El país que dejó de conversar
En ningún otro momento de la historia, las personas habíamos tenido tantas herramientas para comunicarnos, y al mismo tiempo, tantas dificultades para conversar. Esta paradoja es el resultado de vivir en una sociedad hiperconectada que habita plataformas para opinar, reaccionar e interactuar en tiempo real, pero carecemos de espacios para detenernos a escuchar una opinión diferente, debatir con respeto y construir acuerdos. En medio de todo el ruido que genera esta realidad, pareciera que hemos confundido el simple hecho de hablar, con comunicarnos y entendernos.
Compartiendo estas impresiones con otros colegas, jóvenes y miembros de grupos organizados de la sociedad civil, me llama la atención que casi siempre dirigimos nuestro enfoque hacia la necesidad de más transparencia pública, participación ciudadana y fortaleza institucional. Aunque cada elemento responde a un problema distinto, todos señalan hacia una misma raíz, haber perdido la capacidad de conversar. Y cuando un país deja de conversar sobre sus temas difíciles, se fractura su confianza colectiva.

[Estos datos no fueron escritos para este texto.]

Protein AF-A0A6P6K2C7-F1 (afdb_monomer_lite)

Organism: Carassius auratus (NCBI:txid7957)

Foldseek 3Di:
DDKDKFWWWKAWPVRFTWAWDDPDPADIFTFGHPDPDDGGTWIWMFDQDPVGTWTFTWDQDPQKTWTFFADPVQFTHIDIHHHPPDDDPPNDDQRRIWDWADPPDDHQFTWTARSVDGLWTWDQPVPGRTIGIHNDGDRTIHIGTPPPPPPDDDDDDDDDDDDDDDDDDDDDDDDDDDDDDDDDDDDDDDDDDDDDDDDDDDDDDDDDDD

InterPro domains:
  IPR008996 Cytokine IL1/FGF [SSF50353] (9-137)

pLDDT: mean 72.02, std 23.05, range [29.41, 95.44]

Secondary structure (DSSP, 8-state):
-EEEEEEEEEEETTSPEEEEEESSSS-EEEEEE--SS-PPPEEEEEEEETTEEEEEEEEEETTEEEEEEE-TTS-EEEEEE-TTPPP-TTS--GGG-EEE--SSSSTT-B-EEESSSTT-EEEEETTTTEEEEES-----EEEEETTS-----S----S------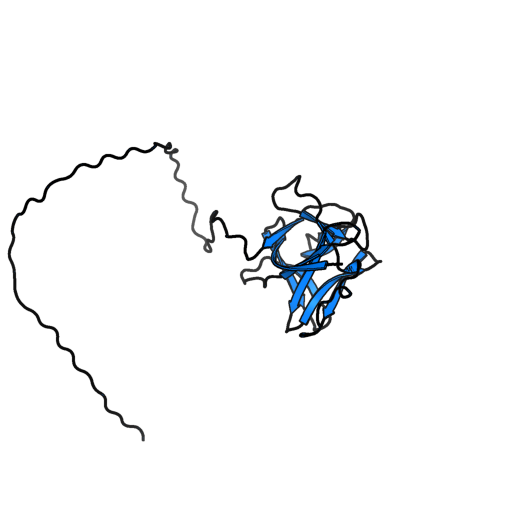---------------------------------------------

Radius of gyration: 29.38 Å; chains: 1; bounding box: 61×67×80 Å

Sequence (210 aa):
MTFYFKWAYLSTTDQKYLSLQSKTSKNHQLVATNTQDPTPPVKVYHIKHEVGECLAFGFEVKRKQVFPVVTPDEEVTFKVLEQGEPITKGTFDETFLFKQGEKKIFGDYLSLESVAIPKRYLCVKKREFNMIITEEQTPEFKICYSDEKKVEEGQFLCGPAKIQENETIPFRKISSRRRKLKRRCSCYEGLVALRKPLRYYNRKTQRMKM

Structure (mmCIF, N/CA/C/O backbone):
data_AF-A0A6P6K2C7-F1
#
_entry.id   AF-A0A6P6K2C7-F1
#
loop_
_atom_site.group_PDB
_atom_site.id
_atom_site.type_symbol
_atom_site.label_atom_id
_atom_site.label_alt_id
_atom_site.label_comp_id
_atom_site.label_asym_id
_atom_site.label_entity_id
_atom_site.label_seq_id
_atom_site.pdbx_PDB_ins_code
_atom_site.Cartn_x
_atom_site.Cartn_y
_atom_site.Cartn_z
_atom_site.occupancy
_atom_site.B_iso_or_equiv
_atom_site.auth_seq_id
_atom_site.auth_comp_id
_atom_site.auth_asym_id
_atom_site.auth_atom_id
_atom_site.pdbx_PDB_model_num
ATOM 1 N N . MET A 1 1 ? -14.473 -8.360 -5.979 1.00 72.62 1 MET A N 1
ATOM 2 C CA . MET A 1 1 ? -13.264 -8.173 -5.150 1.00 72.62 1 MET A CA 1
ATOM 3 C C . MET A 1 1 ? -13.256 -9.127 -3.955 1.00 72.62 1 MET A C 1
ATOM 5 O O . MET A 1 1 ? -14.271 -9.259 -3.274 1.00 72.62 1 MET A O 1
ATOM 9 N N . THR A 1 2 ? -12.146 -9.821 -3.716 1.00 85.31 2 THR A N 1
ATOM 10 C CA . THR A 1 2 ? -11.902 -10.656 -2.521 1.00 85.31 2 THR A CA 1
ATOM 11 C C . THR A 1 2 ? -10.556 -10.270 -1.936 1.00 85.31 2 THR A C 1
ATOM 13 O O . THR A 1 2 ? -9.633 -10.009 -2.709 1.00 85.31 2 THR A O 1
ATOM 16 N N . PHE A 1 3 ? -10.431 -10.270 -0.612 1.00 90.69 3 PHE A N 1
ATOM 17 C CA . PHE A 1 3 ? -9.173 -9.940 0.041 1.00 90.69 3 PHE A CA 1
ATOM 18 C C . PHE A 1 3 ? -8.952 -10.756 1.311 1.00 90.69 3 PHE A C 1
ATOM 20 O O . PHE A 1 3 ? -9.897 -11.254 1.922 1.00 90.69 3 PHE A O 1
ATOM 27 N N . TYR A 1 4 ? -7.689 -10.864 1.700 1.00 92.75 4 TYR A N 1
ATOM 28 C CA . TYR A 1 4 ? -7.247 -11.299 3.021 1.00 92.75 4 TYR A CA 1
ATOM 29 C C . TYR A 1 4 ? -6.108 -10.378 3.461 1.00 92.75 4 TYR A C 1
ATOM 31 O O . TYR A 1 4 ? -5.563 -9.644 2.638 1.00 92.75 4 TYR A O 1
ATOM 39 N N . PHE A 1 5 ? -5.730 -10.402 4.736 1.00 92.94 5 PHE A N 1
ATOM 40 C CA . PHE A 1 5 ? -4.567 -9.649 5.198 1.00 92.94 5 PHE A CA 1
ATOM 41 C C . PHE A 1 5 ? -3.588 -10.527 5.961 1.00 92.94 5 PHE A C 1
ATOM 43 O O . PHE A 1 5 ? -3.966 -11.550 6.534 1.00 92.94 5 PHE A O 1
ATOM 50 N N . LYS A 1 6 ? -2.327 -10.100 5.960 1.00 94.62 6 LYS A N 1
ATOM 51 C CA . LYS A 1 6 ? -1.257 -10.647 6.793 1.00 94.62 6 LYS A CA 1
ATOM 52 C C . LYS A 1 6 ? -0.521 -9.513 7.485 1.00 94.62 6 LYS A C 1
ATOM 54 O O . LYS A 1 6 ? -0.477 -8.393 6.978 1.00 94.62 6 LYS A O 1
ATOM 59 N N . TRP A 1 7 ? 0.059 -9.808 8.637 1.00 93.94 7 TRP A N 1
ATOM 60 C CA . TRP A 1 7 ? 0.968 -8.883 9.297 1.00 93.94 7 TRP A CA 1
ATOM 61 C C . TRP A 1 7 ? 2.350 -8.990 8.662 1.00 93.94 7 TRP A C 1
ATOM 63 O O . TRP A 1 7 ? 2.842 -10.091 8.404 1.00 93.94 7 TRP A O 1
ATOM 73 N N . ALA A 1 8 ? 2.970 -7.848 8.394 1.00 92.81 8 ALA A N 1
ATOM 74 C CA . ALA A 1 8 ? 4.304 -7.799 7.822 1.00 92.81 8 ALA A CA 1
ATOM 75 C C . ALA A 1 8 ? 5.087 -6.582 8.306 1.00 92.81 8 ALA A C 1
ATOM 77 O O . ALA A 1 8 ? 4.520 -5.570 8.715 1.00 92.81 8 ALA A O 1
ATOM 78 N N . TYR A 1 9 ? 6.404 -6.673 8.198 1.00 91.06 9 TYR A N 1
ATOM 79 C CA . TYR A 1 9 ? 7.299 -5.532 8.290 1.00 91.06 9 TYR A CA 1
ATOM 80 C C . TYR A 1 9 ? 7.657 -5.080 6.880 1.00 91.06 9 TYR A C 1
ATOM 82 O O . TYR A 1 9 ? 7.981 -5.901 6.022 1.00 91.06 9 TYR A O 1
ATOM 90 N N . LEU A 1 10 ? 7.591 -3.774 6.650 1.00 89.75 10 LEU A N 1
ATOM 91 C CA . LEU A 1 10 ? 7.986 -3.160 5.391 1.00 89.75 10 LEU A CA 1
ATOM 92 C C . LEU A 1 10 ? 9.340 -2.493 5.600 1.00 89.75 10 LEU A C 1
ATOM 94 O O . LEU A 1 10 ? 9.449 -1.600 6.441 1.00 89.75 10 LEU A O 1
ATOM 98 N N . SER A 1 11 ? 10.353 -2.917 4.852 1.00 89.50 11 SER A N 1
ATOM 99 C CA . SER A 1 11 ? 11.692 -2.325 4.904 1.00 89.50 11 SER A CA 1
ATOM 100 C C . SER A 1 11 ? 12.138 -1.809 3.544 1.00 89.50 11 SER A C 1
ATOM 102 O O . SER A 1 11 ? 11.702 -2.328 2.521 1.00 89.50 11 SER A O 1
ATOM 104 N N . THR A 1 12 ? 13.032 -0.828 3.521 1.00 89.44 12 THR A N 1
ATOM 105 C CA . THR A 1 12 ? 13.645 -0.303 2.300 1.00 89.44 12 THR A CA 1
ATOM 106 C C . THR A 1 12 ? 14.977 -0.995 1.990 1.00 89.44 12 THR A C 1
ATOM 108 O O . THR A 1 12 ? 15.513 -1.735 2.823 1.00 89.44 12 THR A O 1
ATOM 111 N N . THR A 1 13 ? 15.554 -0.744 0.812 1.00 86.69 13 THR A N 1
ATOM 112 C CA . THR A 1 13 ? 16.911 -1.201 0.437 1.00 86.69 13 THR A CA 1
ATOM 113 C C . THR A 1 13 ? 17.986 -0.748 1.420 1.00 86.69 13 THR A C 1
ATOM 115 O O . THR A 1 13 ? 18.934 -1.483 1.681 1.00 86.69 13 THR A O 1
ATOM 118 N N . ASP A 1 14 ? 17.789 0.412 2.045 1.00 85.38 14 ASP A N 1
ATOM 119 C CA . ASP A 1 14 ? 18.689 0.983 3.053 1.00 85.38 14 ASP A CA 1
ATOM 120 C C . ASP A 1 14 ? 18.444 0.411 4.465 1.00 85.38 14 ASP A C 1
ATOM 122 O O . ASP A 1 14 ? 18.874 0.999 5.457 1.00 85.38 14 ASP A O 1
ATOM 126 N N . GLN A 1 15 ? 17.710 -0.705 4.571 1.00 84.94 15 GLN A N 1
ATOM 127 C CA . GLN A 1 15 ? 17.357 -1.392 5.822 1.00 84.94 15 GLN A CA 1
ATOM 128 C C . GLN A 1 15 ? 16.554 -0.532 6.813 1.00 84.94 15 GLN A C 1
ATOM 130 O O . GLN A 1 15 ? 16.537 -0.800 8.014 1.00 84.94 15 GLN A O 1
ATOM 135 N N . LYS A 1 16 ? 15.854 0.493 6.319 1.00 87.75 16 LYS A N 1
ATOM 136 C CA . LYS A 1 16 ? 14.947 1.315 7.131 1.00 87.75 16 LYS A CA 1
ATOM 137 C C . LYS A 1 16 ? 13.556 0.723 7.105 1.00 87.75 16 LYS A C 1
ATOM 139 O O . LYS A 1 16 ? 13.136 0.210 6.074 1.00 87.75 16 LYS A O 1
ATOM 144 N N . TYR A 1 17 ? 12.822 0.836 8.200 1.00 89.06 17 TYR A N 1
ATOM 145 C CA . TYR A 1 17 ? 11.446 0.362 8.258 1.00 89.06 17 TYR A CA 1
ATOM 146 C C . TYR A 1 17 ? 10.473 1.493 7.950 1.00 89.06 17 TYR A C 1
ATOM 148 O O . TYR A 1 17 ? 10.684 2.647 8.332 1.00 89.06 17 TYR A O 1
ATOM 156 N N . LEU A 1 18 ? 9.394 1.165 7.245 1.00 88.00 18 LEU A N 1
ATOM 157 C CA . LEU A 1 18 ? 8.317 2.111 7.003 1.00 88.00 18 LEU A CA 1
ATOM 158 C C . LEU A 1 18 ? 7.489 2.234 8.274 1.00 88.00 18 LEU A C 1
ATOM 160 O O . LEU A 1 18 ? 7.017 1.247 8.838 1.00 88.00 18 LEU A O 1
ATOM 164 N N . SER A 1 19 ? 7.276 3.471 8.689 1.00 87.00 19 SER A N 1
ATOM 165 C CA . SER A 1 19 ? 6.533 3.805 9.894 1.00 87.00 19 SER A CA 1
ATOM 166 C C . SER A 1 19 ? 5.631 4.997 9.625 1.00 87.00 19 SER A C 1
ATOM 168 O O . SER A 1 19 ? 5.986 5.903 8.867 1.00 87.00 19 SER A O 1
ATOM 170 N N . LEU A 1 20 ? 4.457 5.006 10.250 1.00 86.94 20 LEU A N 1
ATOM 171 C CA . LEU A 1 20 ? 3.577 6.160 10.185 1.00 86.94 20 LEU A CA 1
ATOM 172 C C . LEU A 1 20 ? 3.928 7.134 11.310 1.00 86.94 20 LEU A C 1
ATOM 174 O O . LEU A 1 20 ? 3.646 6.878 12.482 1.00 86.94 20 LEU A O 1
ATOM 178 N N . GLN A 1 21 ? 4.504 8.278 10.956 1.00 85.00 21 GLN A N 1
ATOM 179 C CA . GLN A 1 21 ? 4.708 9.371 11.892 1.00 85.00 21 GLN A CA 1
ATOM 180 C C . GLN A 1 21 ? 3.454 10.245 11.918 1.00 85.00 21 GLN A C 1
ATOM 182 O O . GLN A 1 21 ? 3.026 10.792 10.906 1.00 85.00 21 GLN A O 1
ATOM 187 N N . SER A 1 22 ? 2.845 10.382 13.093 1.00 79.00 22 SER A N 1
ATOM 188 C CA . SER A 1 22 ? 1.657 11.220 13.276 1.00 79.00 22 SER A CA 1
ATOM 189 C C . SER A 1 22 ? 2.031 12.443 14.100 1.00 79.00 22 SER A C 1
ATOM 191 O O . SER A 1 22 ? 2.309 12.314 15.292 1.00 79.00 22 SER A O 1
ATOM 193 N N . LYS A 1 23 ? 2.047 13.627 13.477 1.00 72.94 23 LYS A N 1
ATOM 194 C CA . LYS A 1 23 ? 2.292 14.893 14.196 1.00 72.94 23 LYS A CA 1
ATOM 195 C C . LYS A 1 23 ? 1.030 15.359 14.924 1.00 72.94 23 LYS A C 1
ATOM 197 O O . LYS A 1 23 ? 1.106 15.886 16.028 1.00 72.94 23 LYS A O 1
ATOM 202 N N . THR A 1 24 ? -0.137 15.118 14.328 1.00 68.56 24 THR A N 1
ATOM 203 C CA . THR A 1 24 ? -1.460 15.372 14.920 1.00 68.56 24 THR A CA 1
ATOM 204 C C . THR A 1 24 ? -2.400 14.202 14.615 1.00 68.56 24 THR A C 1
ATOM 206 O O . THR A 1 24 ? -2.018 13.259 13.928 1.00 68.56 24 THR A O 1
ATOM 209 N N . SER A 1 25 ? -3.637 14.235 15.122 1.00 66.88 25 SER A N 1
ATOM 210 C CA . SER A 1 25 ? -4.650 13.204 14.833 1.00 66.88 25 SER A CA 1
ATOM 211 C C . SER A 1 25 ? -5.120 13.170 13.375 1.00 66.88 25 SER A C 1
ATOM 213 O O . SER A 1 25 ? -5.821 12.233 13.009 1.00 66.88 25 SER A O 1
ATOM 215 N N . LYS A 1 26 ? -4.777 14.190 12.579 1.00 67.88 26 LYS A N 1
ATOM 216 C CA . LYS A 1 26 ? -5.159 14.319 11.165 1.00 67.88 26 LYS A CA 1
ATOM 217 C C . LYS A 1 26 ? -3.955 14.353 10.222 1.00 67.88 26 LYS A C 1
ATOM 219 O O . LYS A 1 26 ? -4.109 14.064 9.043 1.00 67.88 26 LYS A O 1
ATOM 224 N N . ASN A 1 27 ? -2.767 14.679 10.734 1.00 79.62 27 ASN A N 1
ATOM 225 C CA . ASN A 1 27 ? -1.559 14.797 9.924 1.00 79.62 27 ASN A CA 1
ATOM 226 C C . ASN A 1 27 ? -0.687 13.569 10.138 1.00 79.62 27 ASN A C 1
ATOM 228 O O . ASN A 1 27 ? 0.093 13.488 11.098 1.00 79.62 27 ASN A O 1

Esta dinámica acarrea otro problema invisible. Los algoritmos nos tienen atrapados, muchas veces sin saberlo, en pseudo-realidades en las que solo consumimos información y opiniones que se alinean a lo que cada uno considera verdadero, limitando la interacción con realidades y puntos de vista distintos. Esto acelera una lógica donde el único objetivo es ganar la carrera por tener la última palabra, cancelando cualquier posibilidad de encontrar puntos en común.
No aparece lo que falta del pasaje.